Using the Common Core Curriculum also gives Louisiana a better opportunity to measure itself against other states also using it in terms of educational performance.

But Geymann didn’t like it, and that’s one reason he voted against the plan.

Will he address the crowd tomorrow? And if he does so, will he speak about the evils of the Common Core Curriculum as the reason why? Or will he just talk about how he’s at the Capitol fighting for the teachers?

Either way, it could be interesting.

Meanwhile, the folks supporting the school choice bill won’t likely be at the Capitol, or at least not for a good part of the day. They’ll be at the Governor’s Mansion…

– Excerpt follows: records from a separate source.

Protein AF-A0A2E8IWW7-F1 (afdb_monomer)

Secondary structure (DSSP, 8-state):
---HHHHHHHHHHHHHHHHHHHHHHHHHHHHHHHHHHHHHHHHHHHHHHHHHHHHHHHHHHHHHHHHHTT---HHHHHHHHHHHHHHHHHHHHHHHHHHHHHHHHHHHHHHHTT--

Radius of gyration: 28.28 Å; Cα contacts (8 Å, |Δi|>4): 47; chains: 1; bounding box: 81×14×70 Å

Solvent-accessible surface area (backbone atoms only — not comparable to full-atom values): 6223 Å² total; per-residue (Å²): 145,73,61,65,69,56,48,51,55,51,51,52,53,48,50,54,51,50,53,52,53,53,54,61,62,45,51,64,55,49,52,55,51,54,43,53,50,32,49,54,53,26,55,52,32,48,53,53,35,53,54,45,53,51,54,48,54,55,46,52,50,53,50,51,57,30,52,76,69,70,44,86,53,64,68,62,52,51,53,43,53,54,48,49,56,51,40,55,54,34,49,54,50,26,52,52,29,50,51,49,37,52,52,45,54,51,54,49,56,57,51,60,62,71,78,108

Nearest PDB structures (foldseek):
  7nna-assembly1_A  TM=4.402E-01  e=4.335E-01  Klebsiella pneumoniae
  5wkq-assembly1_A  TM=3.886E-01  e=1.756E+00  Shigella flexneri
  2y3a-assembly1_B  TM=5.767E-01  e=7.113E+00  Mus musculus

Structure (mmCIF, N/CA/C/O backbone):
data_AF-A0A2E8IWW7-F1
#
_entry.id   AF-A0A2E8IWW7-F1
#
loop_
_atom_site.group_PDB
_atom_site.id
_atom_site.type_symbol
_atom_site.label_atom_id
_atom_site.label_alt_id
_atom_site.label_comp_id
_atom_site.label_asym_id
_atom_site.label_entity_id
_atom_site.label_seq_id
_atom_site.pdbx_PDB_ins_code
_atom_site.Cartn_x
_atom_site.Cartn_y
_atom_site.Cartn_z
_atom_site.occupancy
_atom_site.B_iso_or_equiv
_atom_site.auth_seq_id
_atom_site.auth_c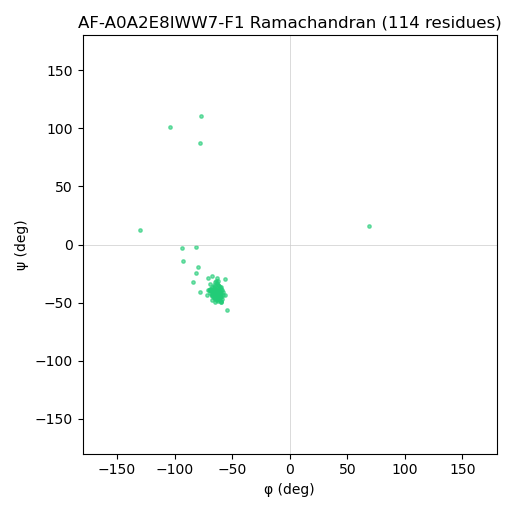omp_id
_atom_site.auth_asym_id
_atom_site.auth_atom_id
_atom_site.pdbx_PDB_model_num
ATOM 1 N N . MET A 1 1 ? 55.670 -3.044 -44.493 1.00 55.94 1 MET A N 1
ATOM 2 C CA . MET A 1 1 ? 55.944 -2.758 -43.066 1.00 55.94 1 MET A CA 1
ATOM 3 C C . MET A 1 1 ? 55.099 -1.572 -42.570 1.00 55.94 1 MET A C 1
ATOM 5 O O . MET A 1 1 ? 55.603 -0.763 -41.811 1.00 55.94 1 MET A O 1
ATOM 9 N N . ASN A 1 2 ? 53.820 -1.473 -42.980 1.00 57.03 2 ASN A N 1
ATOM 10 C CA . ASN A 1 2 ? 52.935 -0.324 -42.691 1.00 57.03 2 ASN A CA 1
ATOM 11 C C . ASN A 1 2 ? 51.557 -0.730 -42.121 1.00 57.03 2 ASN A C 1
ATOM 13 O O . ASN A 1 2 ? 50.665 0.105 -42.034 1.00 57.03 2 ASN A O 1
ATOM 17 N N . ASP A 1 3 ? 51.369 -1.986 -41.705 1.00 73.56 3 ASP A N 1
ATOM 18 C CA . ASP A 1 3 ? 50.045 -2.501 -41.307 1.00 73.56 3 ASP A CA 1
ATOM 19 C C . ASP A 1 3 ? 49.761 -2.375 -39.803 1.00 73.56 3 ASP A C 1
ATOM 21 O O . ASP A 1 3 ? 48.615 -2.487 -39.368 1.00 73.56 3 ASP A O 1
ATOM 25 N N . PHE A 1 4 ? 50.795 -2.108 -39.002 1.00 76.12 4 PHE A N 1
ATOM 26 C CA . PHE A 1 4 ? 50.677 -1.953 -37.552 1.00 76.12 4 PHE A CA 1
ATOM 27 C C . PHE A 1 4 ? 49.815 -0.738 -37.144 1.00 76.12 4 PHE A C 1
ATOM 29 O O . PHE A 1 4 ? 48.858 -0.933 -36.394 1.00 76.12 4 PHE A O 1
ATOM 36 N N . PRO A 1 5 ? 50.006 0.473 -37.712 1.00 85.06 5 PRO A N 1
ATOM 37 C CA . PRO A 1 5 ? 49.149 1.624 -37.401 1.00 85.06 5 PRO A CA 1
ATOM 38 C C . PRO A 1 5 ? 47.695 1.415 -37.850 1.00 85.06 5 PRO A C 1
ATOM 40 O O . PRO A 1 5 ? 46.745 1.897 -37.230 1.00 85.06 5 PRO A O 1
ATOM 43 N N . THR A 1 6 ? 47.493 0.674 -38.942 1.00 86.81 6 THR A N 1
ATOM 44 C CA . THR A 1 6 ? 46.160 0.324 -39.444 1.00 86.81 6 THR A CA 1
ATOM 45 C C . THR A 1 6 ? 45.454 -0.651 -38.506 1.00 86.81 6 THR A C 1
ATOM 47 O O . THR A 1 6 ? 44.249 -0.518 -38.278 1.00 86.81 6 THR A O 1
ATOM 50 N N . LEU A 1 7 ? 46.187 -1.610 -37.938 1.00 87.06 7 LEU A N 1
ATOM 51 C CA . LEU A 1 7 ? 45.660 -2.549 -36.956 1.00 87.06 7 LEU A CA 1
ATOM 52 C C . LEU A 1 7 ? 45.290 -1.845 -35.645 1.00 87.06 7 LEU A C 1
ATOM 54 O O . LEU A 1 7 ? 44.191 -2.070 -35.145 1.00 87.06 7 LEU A O 1
ATOM 58 N N . GLU A 1 8 ? 46.133 -0.942 -35.143 1.00 91.31 8 GLU A N 1
ATOM 59 C CA . GLU A 1 8 ? 45.832 -0.133 -33.952 1.00 91.31 8 GLU A CA 1
ATOM 60 C C . GLU A 1 8 ? 44.574 0.717 -34.145 1.00 91.31 8 GLU A C 1
ATOM 62 O O . GLU A 1 8 ? 43.680 0.719 -33.297 1.00 91.31 8 GLU A O 1
ATOM 67 N N . LYS A 1 9 ? 44.442 1.374 -35.304 1.00 90.00 9 LYS A N 1
ATOM 68 C CA . LYS A 1 9 ? 43.251 2.169 -35.631 1.00 90.00 9 LYS A CA 1
ATOM 69 C C . LYS A 1 9 ? 41.982 1.311 -35.685 1.00 90.00 9 LYS A C 1
ATOM 71 O O . LYS A 1 9 ? 40.926 1.735 -35.215 1.00 90.00 9 LYS A O 1
ATOM 76 N N . ARG A 1 10 ? 42.070 0.096 -36.237 1.00 89.94 10 ARG A N 1
ATOM 77 C CA . ARG A 1 10 ? 40.947 -0.857 -36.286 1.00 89.94 10 ARG A CA 1
ATOM 78 C C . ARG A 1 10 ? 40.593 -1.397 -34.904 1.00 89.94 10 ARG A C 1
ATOM 80 O O . ARG A 1 10 ? 39.410 -1.490 -34.596 1.00 89.94 10 ARG A O 1
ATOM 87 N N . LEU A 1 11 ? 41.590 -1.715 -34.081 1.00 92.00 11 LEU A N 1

“Education Reform in Louisiana”
hosted by The Heritage Foundation and The Pelican Institute for Public Policy
Tuesday, March 27, 2012

12:00 p.m. Luncheon and Panel Discussion
“Education Reform in Louisiana” featuring Lindsey Burke, The Heritage Foundation; Kevin Kane, Pelican Institute for Public Policy; Matthew Ladner, Foundation of Excellence in Education; John White, Louisiana Department of Education

It will likely be later this week before HB 976 gets its committee hearing in the Senate; the decision has been made to move that bill rather than Sen. Conrad Appel’s SB 597, which cleared the Senate Education Committee last week. HB 976 will be debated in two Senate committees, Finance and Education, before it goes to the floor for passage (and then in all likelihood goes to a conference committee). By the time it drags through those, the griping that Jindal is moving his package too quickly will likely fade away given that we’ll likely see several more hours of contentious hearings, grandstanding and flimsy arguments made by the educational establishment.

But for tomorrow, the action will be outside the Capitol rather than inside. And parents in Calcasieu Parish will have to disrupt their schedules to accomodate teachers who’ll be more interested in politics than working.